Records for the exercise
# # # # # # #
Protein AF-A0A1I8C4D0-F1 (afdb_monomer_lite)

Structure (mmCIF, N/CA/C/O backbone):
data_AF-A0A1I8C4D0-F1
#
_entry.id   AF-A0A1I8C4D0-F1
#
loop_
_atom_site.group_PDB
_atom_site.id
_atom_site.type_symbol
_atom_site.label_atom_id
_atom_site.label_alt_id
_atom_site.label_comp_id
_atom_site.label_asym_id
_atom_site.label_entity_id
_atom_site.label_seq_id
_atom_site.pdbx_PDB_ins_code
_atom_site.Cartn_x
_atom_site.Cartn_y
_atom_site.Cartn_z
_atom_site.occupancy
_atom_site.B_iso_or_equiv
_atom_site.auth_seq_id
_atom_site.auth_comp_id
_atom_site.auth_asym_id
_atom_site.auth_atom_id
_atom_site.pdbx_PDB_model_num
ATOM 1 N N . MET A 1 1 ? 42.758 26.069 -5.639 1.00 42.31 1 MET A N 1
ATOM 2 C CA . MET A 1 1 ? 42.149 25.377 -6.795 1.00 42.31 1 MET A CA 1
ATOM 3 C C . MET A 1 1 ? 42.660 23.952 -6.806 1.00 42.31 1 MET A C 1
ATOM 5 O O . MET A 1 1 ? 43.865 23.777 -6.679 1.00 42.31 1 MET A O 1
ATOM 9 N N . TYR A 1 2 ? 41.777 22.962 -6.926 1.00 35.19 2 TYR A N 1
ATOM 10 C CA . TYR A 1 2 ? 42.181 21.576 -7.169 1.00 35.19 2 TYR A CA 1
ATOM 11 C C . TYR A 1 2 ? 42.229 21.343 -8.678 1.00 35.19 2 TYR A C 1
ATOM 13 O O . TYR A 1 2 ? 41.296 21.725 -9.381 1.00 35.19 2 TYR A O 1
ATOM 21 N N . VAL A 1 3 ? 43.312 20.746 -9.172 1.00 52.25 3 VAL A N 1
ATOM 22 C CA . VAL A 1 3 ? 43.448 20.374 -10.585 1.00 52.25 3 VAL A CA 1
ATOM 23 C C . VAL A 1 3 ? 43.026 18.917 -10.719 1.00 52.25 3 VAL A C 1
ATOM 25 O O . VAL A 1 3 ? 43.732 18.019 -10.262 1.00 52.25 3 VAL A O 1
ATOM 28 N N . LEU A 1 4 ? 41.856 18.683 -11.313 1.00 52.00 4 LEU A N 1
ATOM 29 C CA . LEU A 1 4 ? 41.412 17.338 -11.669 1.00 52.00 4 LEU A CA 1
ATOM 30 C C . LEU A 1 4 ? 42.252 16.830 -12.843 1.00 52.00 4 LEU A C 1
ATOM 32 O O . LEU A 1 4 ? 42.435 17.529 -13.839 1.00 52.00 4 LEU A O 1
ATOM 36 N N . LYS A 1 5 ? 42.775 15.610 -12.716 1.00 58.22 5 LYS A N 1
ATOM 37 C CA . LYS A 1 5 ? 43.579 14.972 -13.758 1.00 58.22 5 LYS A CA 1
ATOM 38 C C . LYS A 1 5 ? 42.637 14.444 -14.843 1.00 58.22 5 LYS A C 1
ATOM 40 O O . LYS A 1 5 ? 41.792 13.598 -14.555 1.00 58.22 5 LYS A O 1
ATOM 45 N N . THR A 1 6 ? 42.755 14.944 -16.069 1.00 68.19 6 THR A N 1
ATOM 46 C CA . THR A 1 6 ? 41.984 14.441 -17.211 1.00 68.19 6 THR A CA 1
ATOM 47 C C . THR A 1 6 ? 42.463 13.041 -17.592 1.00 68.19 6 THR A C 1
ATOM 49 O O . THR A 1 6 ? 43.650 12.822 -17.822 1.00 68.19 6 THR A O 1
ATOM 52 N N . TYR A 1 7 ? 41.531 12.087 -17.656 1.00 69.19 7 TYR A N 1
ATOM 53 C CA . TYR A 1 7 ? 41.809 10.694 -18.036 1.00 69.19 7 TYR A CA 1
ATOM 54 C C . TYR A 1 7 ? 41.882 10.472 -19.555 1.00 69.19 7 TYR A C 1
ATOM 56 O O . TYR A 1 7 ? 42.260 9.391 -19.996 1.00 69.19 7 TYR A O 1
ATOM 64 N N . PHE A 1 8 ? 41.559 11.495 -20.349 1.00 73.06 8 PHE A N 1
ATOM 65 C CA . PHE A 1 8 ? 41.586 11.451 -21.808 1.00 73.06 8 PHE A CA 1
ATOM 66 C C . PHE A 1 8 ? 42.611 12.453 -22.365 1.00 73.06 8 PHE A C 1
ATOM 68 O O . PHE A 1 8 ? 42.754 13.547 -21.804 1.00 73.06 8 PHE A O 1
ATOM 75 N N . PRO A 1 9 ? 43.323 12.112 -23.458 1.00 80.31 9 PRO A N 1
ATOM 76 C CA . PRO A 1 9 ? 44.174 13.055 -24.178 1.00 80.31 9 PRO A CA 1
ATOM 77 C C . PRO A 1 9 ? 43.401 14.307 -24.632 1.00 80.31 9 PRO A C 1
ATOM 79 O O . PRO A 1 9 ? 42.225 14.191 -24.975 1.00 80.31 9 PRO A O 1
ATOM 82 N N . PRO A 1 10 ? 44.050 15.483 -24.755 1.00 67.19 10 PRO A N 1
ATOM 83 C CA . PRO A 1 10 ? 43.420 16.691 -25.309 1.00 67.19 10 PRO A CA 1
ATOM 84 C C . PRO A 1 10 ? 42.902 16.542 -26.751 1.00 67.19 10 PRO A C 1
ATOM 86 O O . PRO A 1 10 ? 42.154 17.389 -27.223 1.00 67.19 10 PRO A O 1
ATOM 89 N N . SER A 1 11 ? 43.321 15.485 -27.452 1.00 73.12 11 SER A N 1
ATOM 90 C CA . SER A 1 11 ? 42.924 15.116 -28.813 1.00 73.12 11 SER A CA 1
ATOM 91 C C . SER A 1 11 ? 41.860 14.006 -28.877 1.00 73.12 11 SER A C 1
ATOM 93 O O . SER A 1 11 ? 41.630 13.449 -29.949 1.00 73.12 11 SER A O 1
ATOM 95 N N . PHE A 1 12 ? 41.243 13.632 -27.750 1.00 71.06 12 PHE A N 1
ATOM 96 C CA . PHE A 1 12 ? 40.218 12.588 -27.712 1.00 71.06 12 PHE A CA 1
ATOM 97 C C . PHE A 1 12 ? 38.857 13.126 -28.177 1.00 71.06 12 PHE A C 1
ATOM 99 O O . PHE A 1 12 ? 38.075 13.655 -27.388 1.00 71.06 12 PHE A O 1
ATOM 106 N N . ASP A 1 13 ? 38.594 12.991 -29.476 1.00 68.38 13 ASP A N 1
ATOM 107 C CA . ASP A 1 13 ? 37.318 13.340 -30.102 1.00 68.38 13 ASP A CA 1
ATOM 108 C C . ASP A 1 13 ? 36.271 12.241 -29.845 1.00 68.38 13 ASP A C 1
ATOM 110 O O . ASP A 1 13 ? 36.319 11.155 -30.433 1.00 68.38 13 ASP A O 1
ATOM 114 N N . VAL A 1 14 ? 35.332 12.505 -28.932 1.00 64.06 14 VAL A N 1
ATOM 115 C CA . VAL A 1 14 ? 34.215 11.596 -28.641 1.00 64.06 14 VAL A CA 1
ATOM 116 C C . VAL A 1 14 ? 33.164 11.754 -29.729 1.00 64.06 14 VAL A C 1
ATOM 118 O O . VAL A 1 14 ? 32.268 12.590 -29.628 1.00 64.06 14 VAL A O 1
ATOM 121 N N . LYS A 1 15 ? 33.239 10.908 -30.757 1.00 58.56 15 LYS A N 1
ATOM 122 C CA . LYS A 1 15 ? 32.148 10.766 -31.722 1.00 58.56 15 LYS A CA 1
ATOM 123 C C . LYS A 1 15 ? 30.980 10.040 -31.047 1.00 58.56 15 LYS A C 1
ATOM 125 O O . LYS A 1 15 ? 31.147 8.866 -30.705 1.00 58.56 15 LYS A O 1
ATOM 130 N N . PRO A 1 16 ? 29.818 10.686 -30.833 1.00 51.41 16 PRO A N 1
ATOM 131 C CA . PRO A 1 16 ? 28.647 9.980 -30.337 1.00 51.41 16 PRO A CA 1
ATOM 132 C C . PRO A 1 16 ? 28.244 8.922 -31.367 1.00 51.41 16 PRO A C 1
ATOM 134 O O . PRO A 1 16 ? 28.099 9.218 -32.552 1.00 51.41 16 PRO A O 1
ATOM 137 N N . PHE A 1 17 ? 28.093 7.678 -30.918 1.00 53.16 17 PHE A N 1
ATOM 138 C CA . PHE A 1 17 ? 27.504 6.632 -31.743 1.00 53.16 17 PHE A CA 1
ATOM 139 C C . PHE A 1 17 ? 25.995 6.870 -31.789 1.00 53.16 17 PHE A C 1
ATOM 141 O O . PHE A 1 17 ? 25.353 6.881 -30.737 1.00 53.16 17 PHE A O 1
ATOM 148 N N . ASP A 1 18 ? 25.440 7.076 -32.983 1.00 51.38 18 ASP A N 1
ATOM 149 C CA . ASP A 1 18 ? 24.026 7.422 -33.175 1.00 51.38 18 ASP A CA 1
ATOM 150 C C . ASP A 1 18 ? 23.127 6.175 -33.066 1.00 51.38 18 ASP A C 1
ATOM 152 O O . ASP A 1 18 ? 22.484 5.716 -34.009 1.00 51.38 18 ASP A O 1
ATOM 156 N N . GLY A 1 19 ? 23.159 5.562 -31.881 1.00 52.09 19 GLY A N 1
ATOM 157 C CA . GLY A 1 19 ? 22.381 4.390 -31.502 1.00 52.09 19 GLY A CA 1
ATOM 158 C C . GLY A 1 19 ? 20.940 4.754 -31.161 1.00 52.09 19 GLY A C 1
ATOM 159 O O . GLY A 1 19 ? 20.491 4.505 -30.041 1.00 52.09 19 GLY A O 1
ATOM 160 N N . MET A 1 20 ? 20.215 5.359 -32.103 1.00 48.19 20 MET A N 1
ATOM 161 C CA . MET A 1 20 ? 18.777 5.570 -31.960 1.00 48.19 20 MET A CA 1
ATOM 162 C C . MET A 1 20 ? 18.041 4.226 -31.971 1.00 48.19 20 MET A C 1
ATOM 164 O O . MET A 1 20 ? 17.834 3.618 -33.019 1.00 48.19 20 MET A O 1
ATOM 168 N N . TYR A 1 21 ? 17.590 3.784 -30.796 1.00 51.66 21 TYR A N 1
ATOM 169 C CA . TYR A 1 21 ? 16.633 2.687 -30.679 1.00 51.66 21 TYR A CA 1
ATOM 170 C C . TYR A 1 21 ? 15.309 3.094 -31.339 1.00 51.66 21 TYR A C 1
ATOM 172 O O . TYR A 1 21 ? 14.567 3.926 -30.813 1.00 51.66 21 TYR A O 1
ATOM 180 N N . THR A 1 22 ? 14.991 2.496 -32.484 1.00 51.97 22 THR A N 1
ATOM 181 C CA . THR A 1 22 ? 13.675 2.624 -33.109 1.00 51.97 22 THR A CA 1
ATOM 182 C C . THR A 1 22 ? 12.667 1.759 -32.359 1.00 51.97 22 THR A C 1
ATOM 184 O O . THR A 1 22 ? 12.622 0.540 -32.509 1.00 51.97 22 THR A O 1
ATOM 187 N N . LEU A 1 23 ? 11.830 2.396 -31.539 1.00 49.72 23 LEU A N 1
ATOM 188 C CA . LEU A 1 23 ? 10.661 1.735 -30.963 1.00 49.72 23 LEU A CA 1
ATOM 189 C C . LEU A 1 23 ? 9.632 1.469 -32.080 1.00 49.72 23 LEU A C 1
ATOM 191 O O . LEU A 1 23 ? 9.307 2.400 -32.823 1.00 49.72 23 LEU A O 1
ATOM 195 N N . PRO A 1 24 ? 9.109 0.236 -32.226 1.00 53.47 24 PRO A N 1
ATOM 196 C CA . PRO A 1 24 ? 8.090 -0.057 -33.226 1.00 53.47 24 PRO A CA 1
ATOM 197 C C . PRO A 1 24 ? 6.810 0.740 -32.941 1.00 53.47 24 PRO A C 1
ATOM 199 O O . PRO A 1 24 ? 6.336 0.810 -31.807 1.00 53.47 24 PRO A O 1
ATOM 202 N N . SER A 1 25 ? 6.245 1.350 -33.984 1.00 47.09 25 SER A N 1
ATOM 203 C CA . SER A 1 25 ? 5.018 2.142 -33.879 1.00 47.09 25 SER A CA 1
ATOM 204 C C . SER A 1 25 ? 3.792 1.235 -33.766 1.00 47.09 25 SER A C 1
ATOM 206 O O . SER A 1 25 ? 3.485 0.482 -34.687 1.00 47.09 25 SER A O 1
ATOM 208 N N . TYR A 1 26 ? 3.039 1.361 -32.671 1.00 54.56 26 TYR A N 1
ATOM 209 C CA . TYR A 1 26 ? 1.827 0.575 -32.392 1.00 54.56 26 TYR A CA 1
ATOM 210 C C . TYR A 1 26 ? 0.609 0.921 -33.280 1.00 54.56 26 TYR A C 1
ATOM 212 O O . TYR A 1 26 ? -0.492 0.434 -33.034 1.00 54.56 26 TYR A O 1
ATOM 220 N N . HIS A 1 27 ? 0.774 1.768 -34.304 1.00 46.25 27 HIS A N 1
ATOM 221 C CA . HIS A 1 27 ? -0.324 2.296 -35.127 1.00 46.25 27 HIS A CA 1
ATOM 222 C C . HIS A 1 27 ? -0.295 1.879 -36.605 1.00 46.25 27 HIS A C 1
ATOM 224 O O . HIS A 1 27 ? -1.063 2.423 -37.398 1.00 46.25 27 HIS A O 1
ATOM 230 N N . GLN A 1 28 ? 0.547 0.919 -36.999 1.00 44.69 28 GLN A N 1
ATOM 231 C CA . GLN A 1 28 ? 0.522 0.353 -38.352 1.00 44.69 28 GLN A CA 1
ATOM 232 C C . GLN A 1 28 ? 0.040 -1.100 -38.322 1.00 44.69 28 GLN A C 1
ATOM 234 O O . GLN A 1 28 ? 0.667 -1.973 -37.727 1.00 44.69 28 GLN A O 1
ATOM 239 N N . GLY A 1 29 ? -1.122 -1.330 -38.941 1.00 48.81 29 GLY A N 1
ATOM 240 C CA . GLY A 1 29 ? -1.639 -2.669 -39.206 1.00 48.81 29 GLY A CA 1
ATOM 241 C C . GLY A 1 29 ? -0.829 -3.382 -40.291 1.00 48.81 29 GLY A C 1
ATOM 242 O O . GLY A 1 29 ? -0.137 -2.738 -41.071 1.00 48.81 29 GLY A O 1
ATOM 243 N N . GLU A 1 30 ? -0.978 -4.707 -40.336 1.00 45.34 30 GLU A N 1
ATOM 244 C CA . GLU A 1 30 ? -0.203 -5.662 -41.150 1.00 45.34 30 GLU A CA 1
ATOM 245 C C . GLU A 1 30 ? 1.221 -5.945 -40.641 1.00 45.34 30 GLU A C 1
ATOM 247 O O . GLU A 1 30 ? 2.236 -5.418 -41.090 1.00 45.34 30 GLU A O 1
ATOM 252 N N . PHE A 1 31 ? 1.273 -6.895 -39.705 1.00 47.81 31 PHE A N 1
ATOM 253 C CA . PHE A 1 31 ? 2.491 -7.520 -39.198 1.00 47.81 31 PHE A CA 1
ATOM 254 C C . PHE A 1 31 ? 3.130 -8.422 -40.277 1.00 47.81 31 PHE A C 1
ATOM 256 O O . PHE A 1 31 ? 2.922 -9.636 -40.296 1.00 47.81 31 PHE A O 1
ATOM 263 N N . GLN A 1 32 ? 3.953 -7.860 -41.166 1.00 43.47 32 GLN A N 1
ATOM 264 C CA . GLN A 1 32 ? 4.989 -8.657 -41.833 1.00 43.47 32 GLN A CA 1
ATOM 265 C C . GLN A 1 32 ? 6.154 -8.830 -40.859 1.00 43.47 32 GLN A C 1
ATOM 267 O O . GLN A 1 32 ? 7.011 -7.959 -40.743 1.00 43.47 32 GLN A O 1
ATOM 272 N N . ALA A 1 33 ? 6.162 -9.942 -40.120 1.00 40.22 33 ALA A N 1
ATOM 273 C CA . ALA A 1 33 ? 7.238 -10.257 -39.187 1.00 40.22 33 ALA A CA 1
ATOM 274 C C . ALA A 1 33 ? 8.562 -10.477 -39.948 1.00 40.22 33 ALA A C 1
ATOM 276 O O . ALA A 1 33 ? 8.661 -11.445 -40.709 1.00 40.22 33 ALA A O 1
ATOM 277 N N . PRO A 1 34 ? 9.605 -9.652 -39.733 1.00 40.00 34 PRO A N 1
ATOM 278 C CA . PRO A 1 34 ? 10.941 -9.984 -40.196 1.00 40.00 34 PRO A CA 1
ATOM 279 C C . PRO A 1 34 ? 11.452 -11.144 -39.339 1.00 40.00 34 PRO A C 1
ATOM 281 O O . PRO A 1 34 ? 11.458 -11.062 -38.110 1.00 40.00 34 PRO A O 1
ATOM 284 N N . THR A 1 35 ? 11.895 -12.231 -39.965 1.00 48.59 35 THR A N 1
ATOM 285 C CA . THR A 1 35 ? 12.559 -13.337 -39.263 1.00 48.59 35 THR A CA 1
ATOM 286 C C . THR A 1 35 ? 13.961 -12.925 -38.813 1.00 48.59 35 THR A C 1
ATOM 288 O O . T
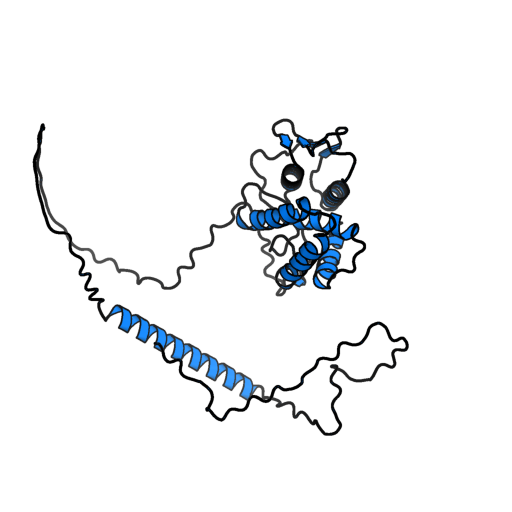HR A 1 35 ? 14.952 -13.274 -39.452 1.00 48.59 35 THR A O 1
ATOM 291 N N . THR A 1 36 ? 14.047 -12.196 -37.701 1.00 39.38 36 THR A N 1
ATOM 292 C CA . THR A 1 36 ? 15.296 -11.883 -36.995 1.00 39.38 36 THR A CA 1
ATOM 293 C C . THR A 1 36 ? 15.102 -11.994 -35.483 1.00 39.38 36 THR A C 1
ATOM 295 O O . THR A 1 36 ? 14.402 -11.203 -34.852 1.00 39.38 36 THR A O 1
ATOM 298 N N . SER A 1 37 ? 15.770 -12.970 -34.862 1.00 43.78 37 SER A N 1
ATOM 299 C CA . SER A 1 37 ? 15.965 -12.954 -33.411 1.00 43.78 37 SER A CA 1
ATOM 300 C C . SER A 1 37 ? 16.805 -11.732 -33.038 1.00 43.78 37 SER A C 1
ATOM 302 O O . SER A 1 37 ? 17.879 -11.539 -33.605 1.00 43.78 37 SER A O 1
# # # # # # #
What the task asks
Transcribe each line of the data above, unaltered, from the one where "ATOM 118 O O" appears to the one where "ATOM 132 C C" appears, inclusive of both.

Output of the exercise
ATOM 118 O O . VAL A 1 14 ? 32.268 12.590 -29.628 1.00 64.06 14 VAL A O 1
ATOM 121 N N . LYS A 1 15 ? 33.239 10.908 -30.757 1.00 58.56 15 LYS A N 1
ATOM 122 C CA . LYS A 1 15 ? 32.148 10.766 -31.722 1.00 58.56 15 LYS A CA 1
ATOM 123 C C . LYS A 1 15 ? 30.980 10.040 -31.047 1.00 58.56 15 LYS A C 1
ATOM 125 O O . LYS A 1 15 ? 31.147 8.866 -30.705 1.00 58.56 15 LYS A O 1
ATOM 130 N N . PRO A 1 16 ? 29.818 10.686 -30.833 1.00 51.41 16 PRO A N 1
ATOM 131 C CA . PRO A 1 16 ? 28.647 9.980 -30.337 1.00 51.41 16 PRO A CA 1
ATOM 132 C C . PRO A 1 16 ? 28.244 8.922 -31.367 1.00 51.41 16 PRO A C 1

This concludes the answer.